--- Recorded data ---

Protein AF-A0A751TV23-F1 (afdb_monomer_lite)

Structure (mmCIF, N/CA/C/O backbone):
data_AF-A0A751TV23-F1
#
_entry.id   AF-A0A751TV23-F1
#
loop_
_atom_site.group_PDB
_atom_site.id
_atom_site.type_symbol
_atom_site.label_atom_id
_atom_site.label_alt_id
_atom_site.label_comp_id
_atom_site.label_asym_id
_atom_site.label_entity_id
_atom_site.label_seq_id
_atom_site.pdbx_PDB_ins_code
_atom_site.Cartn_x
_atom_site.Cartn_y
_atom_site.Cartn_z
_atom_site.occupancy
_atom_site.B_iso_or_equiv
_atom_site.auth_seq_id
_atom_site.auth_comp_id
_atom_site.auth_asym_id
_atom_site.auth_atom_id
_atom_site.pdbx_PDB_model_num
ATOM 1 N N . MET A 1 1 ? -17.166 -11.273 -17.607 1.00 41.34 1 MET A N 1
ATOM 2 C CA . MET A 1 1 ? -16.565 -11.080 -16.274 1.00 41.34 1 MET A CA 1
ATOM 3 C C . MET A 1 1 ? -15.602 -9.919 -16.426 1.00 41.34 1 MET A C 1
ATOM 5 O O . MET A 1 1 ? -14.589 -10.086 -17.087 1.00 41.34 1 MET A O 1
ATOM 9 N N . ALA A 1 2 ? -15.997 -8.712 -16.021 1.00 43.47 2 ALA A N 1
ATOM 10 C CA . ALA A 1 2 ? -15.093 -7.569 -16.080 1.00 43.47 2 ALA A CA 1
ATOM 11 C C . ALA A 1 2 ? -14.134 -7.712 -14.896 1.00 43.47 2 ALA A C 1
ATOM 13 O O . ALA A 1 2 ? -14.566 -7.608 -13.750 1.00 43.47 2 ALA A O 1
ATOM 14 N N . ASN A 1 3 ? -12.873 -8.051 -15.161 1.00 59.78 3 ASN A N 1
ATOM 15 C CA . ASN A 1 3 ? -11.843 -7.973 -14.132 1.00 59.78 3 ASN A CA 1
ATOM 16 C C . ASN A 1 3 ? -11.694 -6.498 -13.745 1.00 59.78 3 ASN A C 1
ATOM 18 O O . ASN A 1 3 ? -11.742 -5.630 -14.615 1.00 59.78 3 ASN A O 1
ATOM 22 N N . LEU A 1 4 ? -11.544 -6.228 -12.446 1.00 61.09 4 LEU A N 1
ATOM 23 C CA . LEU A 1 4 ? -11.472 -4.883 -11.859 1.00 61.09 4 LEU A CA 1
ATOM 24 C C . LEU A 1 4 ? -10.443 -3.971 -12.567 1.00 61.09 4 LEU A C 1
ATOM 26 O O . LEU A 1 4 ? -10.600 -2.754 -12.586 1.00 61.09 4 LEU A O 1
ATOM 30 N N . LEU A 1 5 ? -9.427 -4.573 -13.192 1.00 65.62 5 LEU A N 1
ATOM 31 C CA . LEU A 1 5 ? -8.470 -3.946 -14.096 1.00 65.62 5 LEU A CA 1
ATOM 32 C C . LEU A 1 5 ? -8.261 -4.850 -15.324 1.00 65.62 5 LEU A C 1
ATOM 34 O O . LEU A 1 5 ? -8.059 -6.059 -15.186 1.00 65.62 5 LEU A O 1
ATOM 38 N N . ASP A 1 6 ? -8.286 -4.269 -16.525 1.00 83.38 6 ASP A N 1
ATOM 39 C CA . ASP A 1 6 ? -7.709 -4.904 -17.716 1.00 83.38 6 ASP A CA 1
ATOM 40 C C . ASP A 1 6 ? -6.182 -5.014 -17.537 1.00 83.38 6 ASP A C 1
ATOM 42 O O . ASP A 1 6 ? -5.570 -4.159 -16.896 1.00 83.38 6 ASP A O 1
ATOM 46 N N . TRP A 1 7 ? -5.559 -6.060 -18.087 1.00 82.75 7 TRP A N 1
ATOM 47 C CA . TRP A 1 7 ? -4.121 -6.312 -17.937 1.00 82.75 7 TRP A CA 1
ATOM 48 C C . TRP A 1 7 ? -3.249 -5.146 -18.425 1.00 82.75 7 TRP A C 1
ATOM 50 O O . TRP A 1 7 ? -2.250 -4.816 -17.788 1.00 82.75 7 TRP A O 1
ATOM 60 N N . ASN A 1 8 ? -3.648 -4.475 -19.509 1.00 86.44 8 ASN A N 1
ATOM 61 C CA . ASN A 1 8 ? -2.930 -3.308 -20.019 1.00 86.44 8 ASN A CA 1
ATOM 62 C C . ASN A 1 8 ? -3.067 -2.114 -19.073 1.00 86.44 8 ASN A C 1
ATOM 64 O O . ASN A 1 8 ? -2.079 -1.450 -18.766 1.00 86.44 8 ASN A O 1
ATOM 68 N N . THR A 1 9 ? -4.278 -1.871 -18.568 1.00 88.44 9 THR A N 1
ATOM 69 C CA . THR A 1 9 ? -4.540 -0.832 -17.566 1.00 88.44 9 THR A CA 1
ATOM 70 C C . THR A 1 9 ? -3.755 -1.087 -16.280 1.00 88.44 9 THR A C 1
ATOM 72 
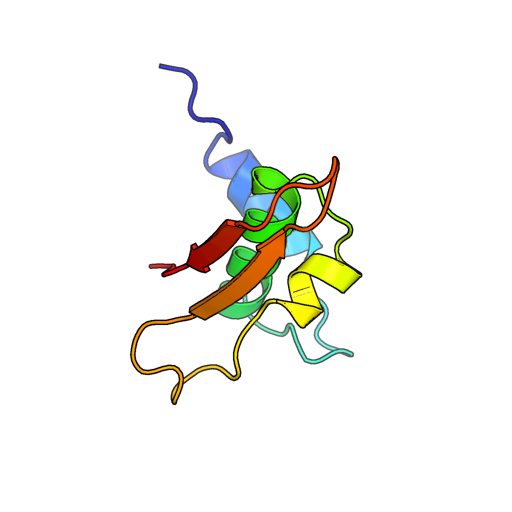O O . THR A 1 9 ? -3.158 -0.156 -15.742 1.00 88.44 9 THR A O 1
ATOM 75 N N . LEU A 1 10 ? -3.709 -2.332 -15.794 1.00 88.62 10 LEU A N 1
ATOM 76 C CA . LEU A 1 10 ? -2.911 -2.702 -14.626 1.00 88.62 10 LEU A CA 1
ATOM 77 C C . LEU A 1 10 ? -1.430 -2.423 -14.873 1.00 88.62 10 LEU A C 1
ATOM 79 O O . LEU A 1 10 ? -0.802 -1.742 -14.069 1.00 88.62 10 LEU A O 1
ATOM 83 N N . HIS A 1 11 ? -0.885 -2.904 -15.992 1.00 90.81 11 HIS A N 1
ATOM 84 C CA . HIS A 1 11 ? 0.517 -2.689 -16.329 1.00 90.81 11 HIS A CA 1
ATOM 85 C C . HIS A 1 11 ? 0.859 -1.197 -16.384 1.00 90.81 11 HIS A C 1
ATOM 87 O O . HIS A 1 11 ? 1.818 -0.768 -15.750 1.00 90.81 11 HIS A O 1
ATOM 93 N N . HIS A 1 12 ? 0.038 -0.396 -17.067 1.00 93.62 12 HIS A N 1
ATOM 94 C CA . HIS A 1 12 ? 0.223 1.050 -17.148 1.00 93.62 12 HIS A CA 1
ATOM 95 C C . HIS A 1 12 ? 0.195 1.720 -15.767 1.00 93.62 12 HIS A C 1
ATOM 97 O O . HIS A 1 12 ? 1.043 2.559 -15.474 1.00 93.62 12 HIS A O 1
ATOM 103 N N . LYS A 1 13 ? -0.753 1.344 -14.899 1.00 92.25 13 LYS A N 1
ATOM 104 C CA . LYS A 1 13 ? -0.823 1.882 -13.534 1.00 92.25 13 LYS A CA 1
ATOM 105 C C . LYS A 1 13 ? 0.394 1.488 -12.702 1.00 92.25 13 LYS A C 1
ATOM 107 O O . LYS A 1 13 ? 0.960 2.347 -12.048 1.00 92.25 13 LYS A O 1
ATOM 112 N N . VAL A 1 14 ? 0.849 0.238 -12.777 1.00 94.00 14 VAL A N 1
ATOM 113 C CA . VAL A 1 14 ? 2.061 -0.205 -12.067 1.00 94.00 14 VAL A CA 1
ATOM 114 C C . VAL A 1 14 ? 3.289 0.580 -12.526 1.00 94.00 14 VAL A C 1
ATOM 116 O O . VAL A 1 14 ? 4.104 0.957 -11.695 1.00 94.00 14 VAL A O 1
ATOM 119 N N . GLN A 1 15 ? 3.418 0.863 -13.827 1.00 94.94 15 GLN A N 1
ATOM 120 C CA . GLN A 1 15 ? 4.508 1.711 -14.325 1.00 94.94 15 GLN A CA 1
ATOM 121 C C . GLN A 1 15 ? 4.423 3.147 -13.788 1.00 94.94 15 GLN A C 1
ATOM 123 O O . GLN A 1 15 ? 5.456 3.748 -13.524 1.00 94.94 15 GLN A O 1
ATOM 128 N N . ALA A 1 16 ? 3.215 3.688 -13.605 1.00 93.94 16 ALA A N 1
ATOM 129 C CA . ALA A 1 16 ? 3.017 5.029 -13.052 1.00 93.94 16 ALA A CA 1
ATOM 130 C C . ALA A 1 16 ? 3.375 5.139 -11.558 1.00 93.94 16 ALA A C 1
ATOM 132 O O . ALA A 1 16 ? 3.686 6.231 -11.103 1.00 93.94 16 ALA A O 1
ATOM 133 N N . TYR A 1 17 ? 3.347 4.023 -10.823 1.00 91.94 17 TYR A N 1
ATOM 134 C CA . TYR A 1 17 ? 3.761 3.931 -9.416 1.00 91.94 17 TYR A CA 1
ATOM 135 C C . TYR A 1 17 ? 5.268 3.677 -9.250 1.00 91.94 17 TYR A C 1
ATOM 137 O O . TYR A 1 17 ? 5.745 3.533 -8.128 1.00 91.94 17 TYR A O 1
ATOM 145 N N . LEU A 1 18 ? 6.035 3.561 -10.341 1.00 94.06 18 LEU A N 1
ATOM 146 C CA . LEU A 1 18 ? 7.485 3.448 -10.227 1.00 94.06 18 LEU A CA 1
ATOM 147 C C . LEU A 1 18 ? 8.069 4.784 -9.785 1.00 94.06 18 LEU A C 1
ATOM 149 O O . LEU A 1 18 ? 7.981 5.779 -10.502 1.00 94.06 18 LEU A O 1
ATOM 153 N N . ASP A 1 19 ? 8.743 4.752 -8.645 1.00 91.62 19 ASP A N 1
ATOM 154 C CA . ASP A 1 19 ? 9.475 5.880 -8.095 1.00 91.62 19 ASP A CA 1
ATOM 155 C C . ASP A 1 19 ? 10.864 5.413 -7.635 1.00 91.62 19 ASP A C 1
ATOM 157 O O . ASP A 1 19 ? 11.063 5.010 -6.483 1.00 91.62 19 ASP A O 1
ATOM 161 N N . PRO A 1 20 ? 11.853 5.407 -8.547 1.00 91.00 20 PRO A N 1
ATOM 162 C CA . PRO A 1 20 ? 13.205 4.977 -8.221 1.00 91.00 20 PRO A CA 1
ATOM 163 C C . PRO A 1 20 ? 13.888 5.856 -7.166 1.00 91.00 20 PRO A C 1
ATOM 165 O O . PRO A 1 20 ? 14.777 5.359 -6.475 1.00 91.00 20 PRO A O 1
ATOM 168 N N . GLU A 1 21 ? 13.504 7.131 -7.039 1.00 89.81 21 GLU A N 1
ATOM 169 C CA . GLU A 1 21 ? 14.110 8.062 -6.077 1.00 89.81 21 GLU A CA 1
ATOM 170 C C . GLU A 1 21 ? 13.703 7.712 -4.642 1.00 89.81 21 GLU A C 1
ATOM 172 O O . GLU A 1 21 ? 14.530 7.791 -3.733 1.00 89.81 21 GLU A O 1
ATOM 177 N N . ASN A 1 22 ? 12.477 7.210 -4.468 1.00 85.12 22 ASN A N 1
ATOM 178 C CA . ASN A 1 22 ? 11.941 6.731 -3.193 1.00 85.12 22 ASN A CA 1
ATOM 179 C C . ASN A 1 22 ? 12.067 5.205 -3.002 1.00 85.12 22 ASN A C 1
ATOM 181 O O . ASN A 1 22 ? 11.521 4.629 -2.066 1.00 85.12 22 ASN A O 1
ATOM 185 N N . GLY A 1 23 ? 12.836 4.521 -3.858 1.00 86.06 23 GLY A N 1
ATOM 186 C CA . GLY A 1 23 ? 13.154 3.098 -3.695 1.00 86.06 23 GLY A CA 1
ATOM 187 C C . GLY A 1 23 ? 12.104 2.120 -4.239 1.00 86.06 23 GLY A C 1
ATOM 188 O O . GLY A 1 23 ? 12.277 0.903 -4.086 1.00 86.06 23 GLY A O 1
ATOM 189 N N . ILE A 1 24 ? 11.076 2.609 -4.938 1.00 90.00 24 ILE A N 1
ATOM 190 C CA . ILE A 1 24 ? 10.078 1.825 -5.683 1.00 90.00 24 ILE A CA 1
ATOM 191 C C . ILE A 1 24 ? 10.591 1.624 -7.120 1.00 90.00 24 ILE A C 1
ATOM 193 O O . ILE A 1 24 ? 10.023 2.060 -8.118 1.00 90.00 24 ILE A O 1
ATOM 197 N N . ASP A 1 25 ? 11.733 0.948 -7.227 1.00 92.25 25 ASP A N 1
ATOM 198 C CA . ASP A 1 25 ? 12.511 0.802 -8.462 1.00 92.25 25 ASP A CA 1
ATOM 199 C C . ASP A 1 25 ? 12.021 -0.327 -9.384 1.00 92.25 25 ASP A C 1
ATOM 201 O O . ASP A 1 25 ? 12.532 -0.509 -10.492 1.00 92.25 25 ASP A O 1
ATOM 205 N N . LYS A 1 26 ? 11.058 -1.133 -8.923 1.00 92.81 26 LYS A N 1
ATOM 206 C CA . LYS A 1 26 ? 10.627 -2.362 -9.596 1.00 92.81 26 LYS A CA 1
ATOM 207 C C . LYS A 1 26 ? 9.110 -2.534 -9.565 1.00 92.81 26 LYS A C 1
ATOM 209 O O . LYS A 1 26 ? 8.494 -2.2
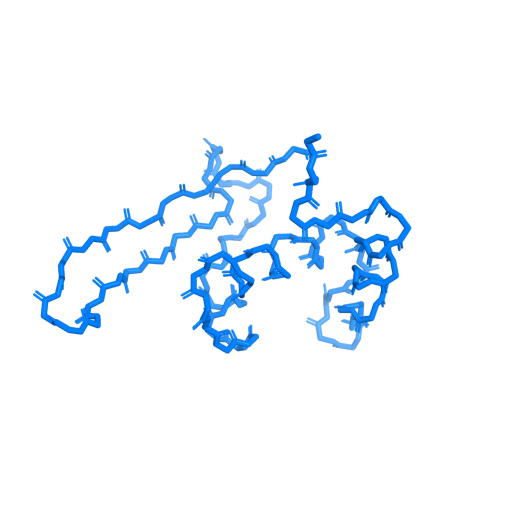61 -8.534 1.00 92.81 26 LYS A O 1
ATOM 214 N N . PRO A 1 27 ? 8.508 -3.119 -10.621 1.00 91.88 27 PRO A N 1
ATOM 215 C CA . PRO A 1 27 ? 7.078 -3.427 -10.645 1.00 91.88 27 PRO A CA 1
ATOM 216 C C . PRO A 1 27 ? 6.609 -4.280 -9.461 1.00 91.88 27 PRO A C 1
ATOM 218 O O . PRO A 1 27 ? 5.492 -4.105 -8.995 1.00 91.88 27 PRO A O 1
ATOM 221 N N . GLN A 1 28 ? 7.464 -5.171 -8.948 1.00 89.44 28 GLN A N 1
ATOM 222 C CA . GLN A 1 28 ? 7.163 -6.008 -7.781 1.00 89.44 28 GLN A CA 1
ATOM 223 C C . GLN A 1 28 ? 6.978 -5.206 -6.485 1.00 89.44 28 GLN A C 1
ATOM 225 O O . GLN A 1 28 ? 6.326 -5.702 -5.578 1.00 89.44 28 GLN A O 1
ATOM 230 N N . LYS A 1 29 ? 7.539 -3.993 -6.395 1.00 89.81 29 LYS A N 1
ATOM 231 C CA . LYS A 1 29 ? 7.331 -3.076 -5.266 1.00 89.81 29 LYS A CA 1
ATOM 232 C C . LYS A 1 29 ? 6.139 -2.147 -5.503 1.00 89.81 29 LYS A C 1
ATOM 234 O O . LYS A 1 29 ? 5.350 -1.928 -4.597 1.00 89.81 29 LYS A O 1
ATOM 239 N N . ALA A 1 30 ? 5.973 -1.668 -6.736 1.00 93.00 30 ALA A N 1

---
--- Recorded data ---

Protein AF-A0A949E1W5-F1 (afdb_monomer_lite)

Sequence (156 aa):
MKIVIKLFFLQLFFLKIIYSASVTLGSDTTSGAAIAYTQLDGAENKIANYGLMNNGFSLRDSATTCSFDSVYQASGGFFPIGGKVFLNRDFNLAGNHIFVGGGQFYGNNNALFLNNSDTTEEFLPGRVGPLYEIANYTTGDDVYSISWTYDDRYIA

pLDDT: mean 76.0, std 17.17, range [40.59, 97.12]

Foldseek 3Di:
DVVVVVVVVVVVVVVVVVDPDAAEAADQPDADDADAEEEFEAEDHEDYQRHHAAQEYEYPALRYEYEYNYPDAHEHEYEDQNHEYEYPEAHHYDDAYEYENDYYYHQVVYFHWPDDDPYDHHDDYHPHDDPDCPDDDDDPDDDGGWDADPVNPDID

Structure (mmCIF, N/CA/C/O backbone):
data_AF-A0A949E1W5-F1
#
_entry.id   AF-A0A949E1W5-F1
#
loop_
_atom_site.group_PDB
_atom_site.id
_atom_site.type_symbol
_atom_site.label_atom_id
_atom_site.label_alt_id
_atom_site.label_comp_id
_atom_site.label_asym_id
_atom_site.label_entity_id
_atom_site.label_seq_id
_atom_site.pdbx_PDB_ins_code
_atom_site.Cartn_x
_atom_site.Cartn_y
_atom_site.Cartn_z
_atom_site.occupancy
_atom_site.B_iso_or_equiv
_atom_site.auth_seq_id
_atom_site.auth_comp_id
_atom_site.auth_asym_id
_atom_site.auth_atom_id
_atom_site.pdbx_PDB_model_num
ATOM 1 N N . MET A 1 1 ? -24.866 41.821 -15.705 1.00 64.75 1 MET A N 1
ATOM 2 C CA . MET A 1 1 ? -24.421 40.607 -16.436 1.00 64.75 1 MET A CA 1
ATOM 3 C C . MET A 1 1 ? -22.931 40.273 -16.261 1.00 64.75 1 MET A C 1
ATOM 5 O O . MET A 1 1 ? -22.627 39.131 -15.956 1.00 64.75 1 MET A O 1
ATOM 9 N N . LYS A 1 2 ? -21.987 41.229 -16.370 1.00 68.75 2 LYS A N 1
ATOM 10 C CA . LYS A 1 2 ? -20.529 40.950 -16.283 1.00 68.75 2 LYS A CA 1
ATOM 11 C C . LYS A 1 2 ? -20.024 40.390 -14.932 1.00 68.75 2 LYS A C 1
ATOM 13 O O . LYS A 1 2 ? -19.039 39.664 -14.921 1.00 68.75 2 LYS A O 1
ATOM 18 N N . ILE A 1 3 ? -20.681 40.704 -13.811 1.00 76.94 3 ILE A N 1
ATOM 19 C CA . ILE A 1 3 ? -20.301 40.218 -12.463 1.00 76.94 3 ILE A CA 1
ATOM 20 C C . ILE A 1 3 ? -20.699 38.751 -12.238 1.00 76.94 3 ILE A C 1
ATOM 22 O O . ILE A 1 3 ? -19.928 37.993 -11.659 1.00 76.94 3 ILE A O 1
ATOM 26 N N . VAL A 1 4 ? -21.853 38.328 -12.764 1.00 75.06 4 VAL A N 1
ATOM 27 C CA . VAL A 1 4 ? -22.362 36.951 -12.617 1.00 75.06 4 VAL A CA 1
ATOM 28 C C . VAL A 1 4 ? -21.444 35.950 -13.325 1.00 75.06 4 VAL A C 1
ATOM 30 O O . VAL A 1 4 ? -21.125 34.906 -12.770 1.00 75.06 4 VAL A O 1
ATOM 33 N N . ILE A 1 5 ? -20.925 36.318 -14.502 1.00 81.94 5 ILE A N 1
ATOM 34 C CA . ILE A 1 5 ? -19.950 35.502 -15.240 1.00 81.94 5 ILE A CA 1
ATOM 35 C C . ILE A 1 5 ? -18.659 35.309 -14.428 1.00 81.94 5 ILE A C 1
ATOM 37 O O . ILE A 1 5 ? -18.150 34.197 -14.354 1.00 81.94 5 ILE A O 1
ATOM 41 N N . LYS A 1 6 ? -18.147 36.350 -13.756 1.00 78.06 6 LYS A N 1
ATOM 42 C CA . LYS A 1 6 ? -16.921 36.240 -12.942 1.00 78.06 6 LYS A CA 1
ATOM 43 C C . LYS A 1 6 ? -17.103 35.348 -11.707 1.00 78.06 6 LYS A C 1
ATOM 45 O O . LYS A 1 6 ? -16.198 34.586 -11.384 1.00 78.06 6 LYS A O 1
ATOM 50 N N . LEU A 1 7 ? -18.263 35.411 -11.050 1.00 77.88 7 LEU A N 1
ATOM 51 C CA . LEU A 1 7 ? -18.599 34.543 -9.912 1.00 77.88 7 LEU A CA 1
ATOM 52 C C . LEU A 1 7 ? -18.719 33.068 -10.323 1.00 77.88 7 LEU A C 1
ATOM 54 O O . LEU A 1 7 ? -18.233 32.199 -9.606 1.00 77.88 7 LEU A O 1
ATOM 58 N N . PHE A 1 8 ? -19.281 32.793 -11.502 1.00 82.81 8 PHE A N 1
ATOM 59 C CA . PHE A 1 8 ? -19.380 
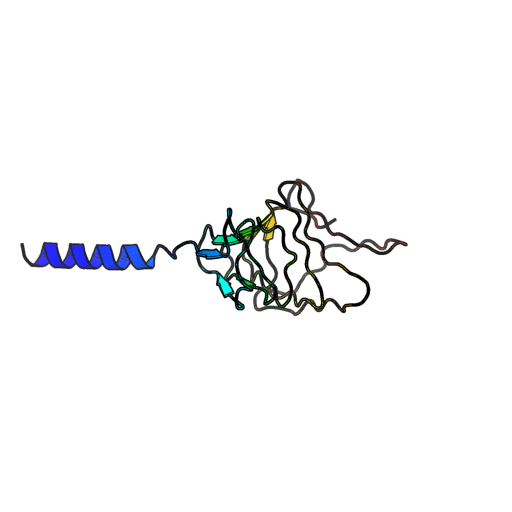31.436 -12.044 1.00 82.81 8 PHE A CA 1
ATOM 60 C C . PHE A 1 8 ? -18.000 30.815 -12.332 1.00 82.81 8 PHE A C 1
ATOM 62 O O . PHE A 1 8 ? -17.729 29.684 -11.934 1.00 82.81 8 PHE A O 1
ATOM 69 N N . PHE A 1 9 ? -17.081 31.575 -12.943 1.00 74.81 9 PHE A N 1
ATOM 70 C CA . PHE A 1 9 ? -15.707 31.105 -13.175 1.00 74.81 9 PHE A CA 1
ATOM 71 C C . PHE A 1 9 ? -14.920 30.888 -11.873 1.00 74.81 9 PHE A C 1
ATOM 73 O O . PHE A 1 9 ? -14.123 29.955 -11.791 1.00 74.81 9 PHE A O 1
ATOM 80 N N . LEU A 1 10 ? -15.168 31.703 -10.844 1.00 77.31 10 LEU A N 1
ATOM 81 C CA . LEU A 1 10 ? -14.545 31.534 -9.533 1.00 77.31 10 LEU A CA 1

---

§ Problem:
Within the data above, the span starting at the line containing "ATOM 97 O O" and ending at the line containing "ATOM 149 O O" is to be retyped exactly, with no other lines.

§ Output below:
ATOM 97 O O . HIS A 1 12 ? 1.043 2.559 -15.474 1.00 93.62 12 HIS A O 1
ATOM 103 N N . LYS A 1 13 ? -0.753 1.344 -14.899 1.00 92.25 13 LYS A N 1
ATOM 104 C CA . LYS A 1 13 ? -0.823 1.882 -13.534 1.00 92.25 13 LYS A CA 1
ATOM 105 C C . LYS A 1 13 ? 0.394 1.488 -12.702 1.00 92.25 13 LYS A C 1
ATOM 107 O O . LYS A 1 13 ? 0.960 2.347 -12.048 1.00 92.25 13 LYS A O 1
ATOM 112 N N . VAL A 1 14 ? 0.849 0.238 -12.777 1.00 94.00 14 VAL A N 1
ATOM 113 C CA . VAL A 1 14 ? 2.061 -0.205 -12.067 1.00 94.00 14 VAL A CA 1
ATOM 114 C C . VAL A 1 14 ? 3.289 0.580 -12.526 1.00 94.00 14 VAL A C 1
ATOM 116 O O . VAL A 1 14 ? 4.104 0.957 -11.695 1.00 94.00 14 VAL A O 1
ATOM 119 N N . GLN A 1 15 ? 3.418 0.863 -13.827 1.00 94.94 15 GLN A N 1
ATOM 120 C CA . GLN A 1 15 ? 4.508 1.711 -14.325 1.00 94.94 15 GLN A CA 1
ATOM 121 C C . GLN A 1 15 ? 4.423 3.147 -13.788 1.00 94.94 15 GLN A C 1
ATOM 123 O O . GLN A 1 15 ? 5.456 3.748 -13.524 1.00 94.94 15 GLN A O 1
ATOM 128 N N . ALA A 1 16 ? 3.215 3.688 -13.605 1.00 93.94 16 ALA A N 1
ATOM 129 C CA . ALA A 1 16 ? 3.017 5.029 -13.052 1.00 93.94 16 ALA A CA 1
ATOM 130 C C . ALA A 1 16 ? 3.375 5.139 -11.558 1.00 93.94 16 ALA A C 1
ATOM 132 O O . ALA A 1 16 ? 3.686 6.231 -11.103 1.00 93.94 16 ALA A O 1
ATOM 133 N N . TYR A 1 17 ? 3.347 4.023 -10.823 1.00 91.94 17 TYR A N 1
ATOM 134 C CA . TYR A 1 17 ? 3.761 3.931 -9.416 1.00 91.94 17 TYR A CA 1
ATOM 135 C C . TYR A 1 17 ? 5.268 3.677 -9.250 1.00 91.94 17 TYR A C 1
ATOM 137 O O . TYR A 1 17 ? 5.745 3.533 -8.128 1.00 91.94 17 TYR A O 1
ATOM 145 N N . LEU A 1 18 ? 6.035 3.561 -10.341 1.00 94.06 18 LEU A N 1
ATOM 146 C CA . LEU A 1 18 ? 7.485 3.448 -10.227 1.00 94.06 18 LEU A CA 1
ATOM 147 C C . LEU A 1 18 ? 8.069 4.784 -9.785 1.00 94.06 18 LEU A C 1
ATOM 149 O O . LEU A 1 18 ? 7.981 5.779 -10.502 1.00 94.06 18 LEU A O 1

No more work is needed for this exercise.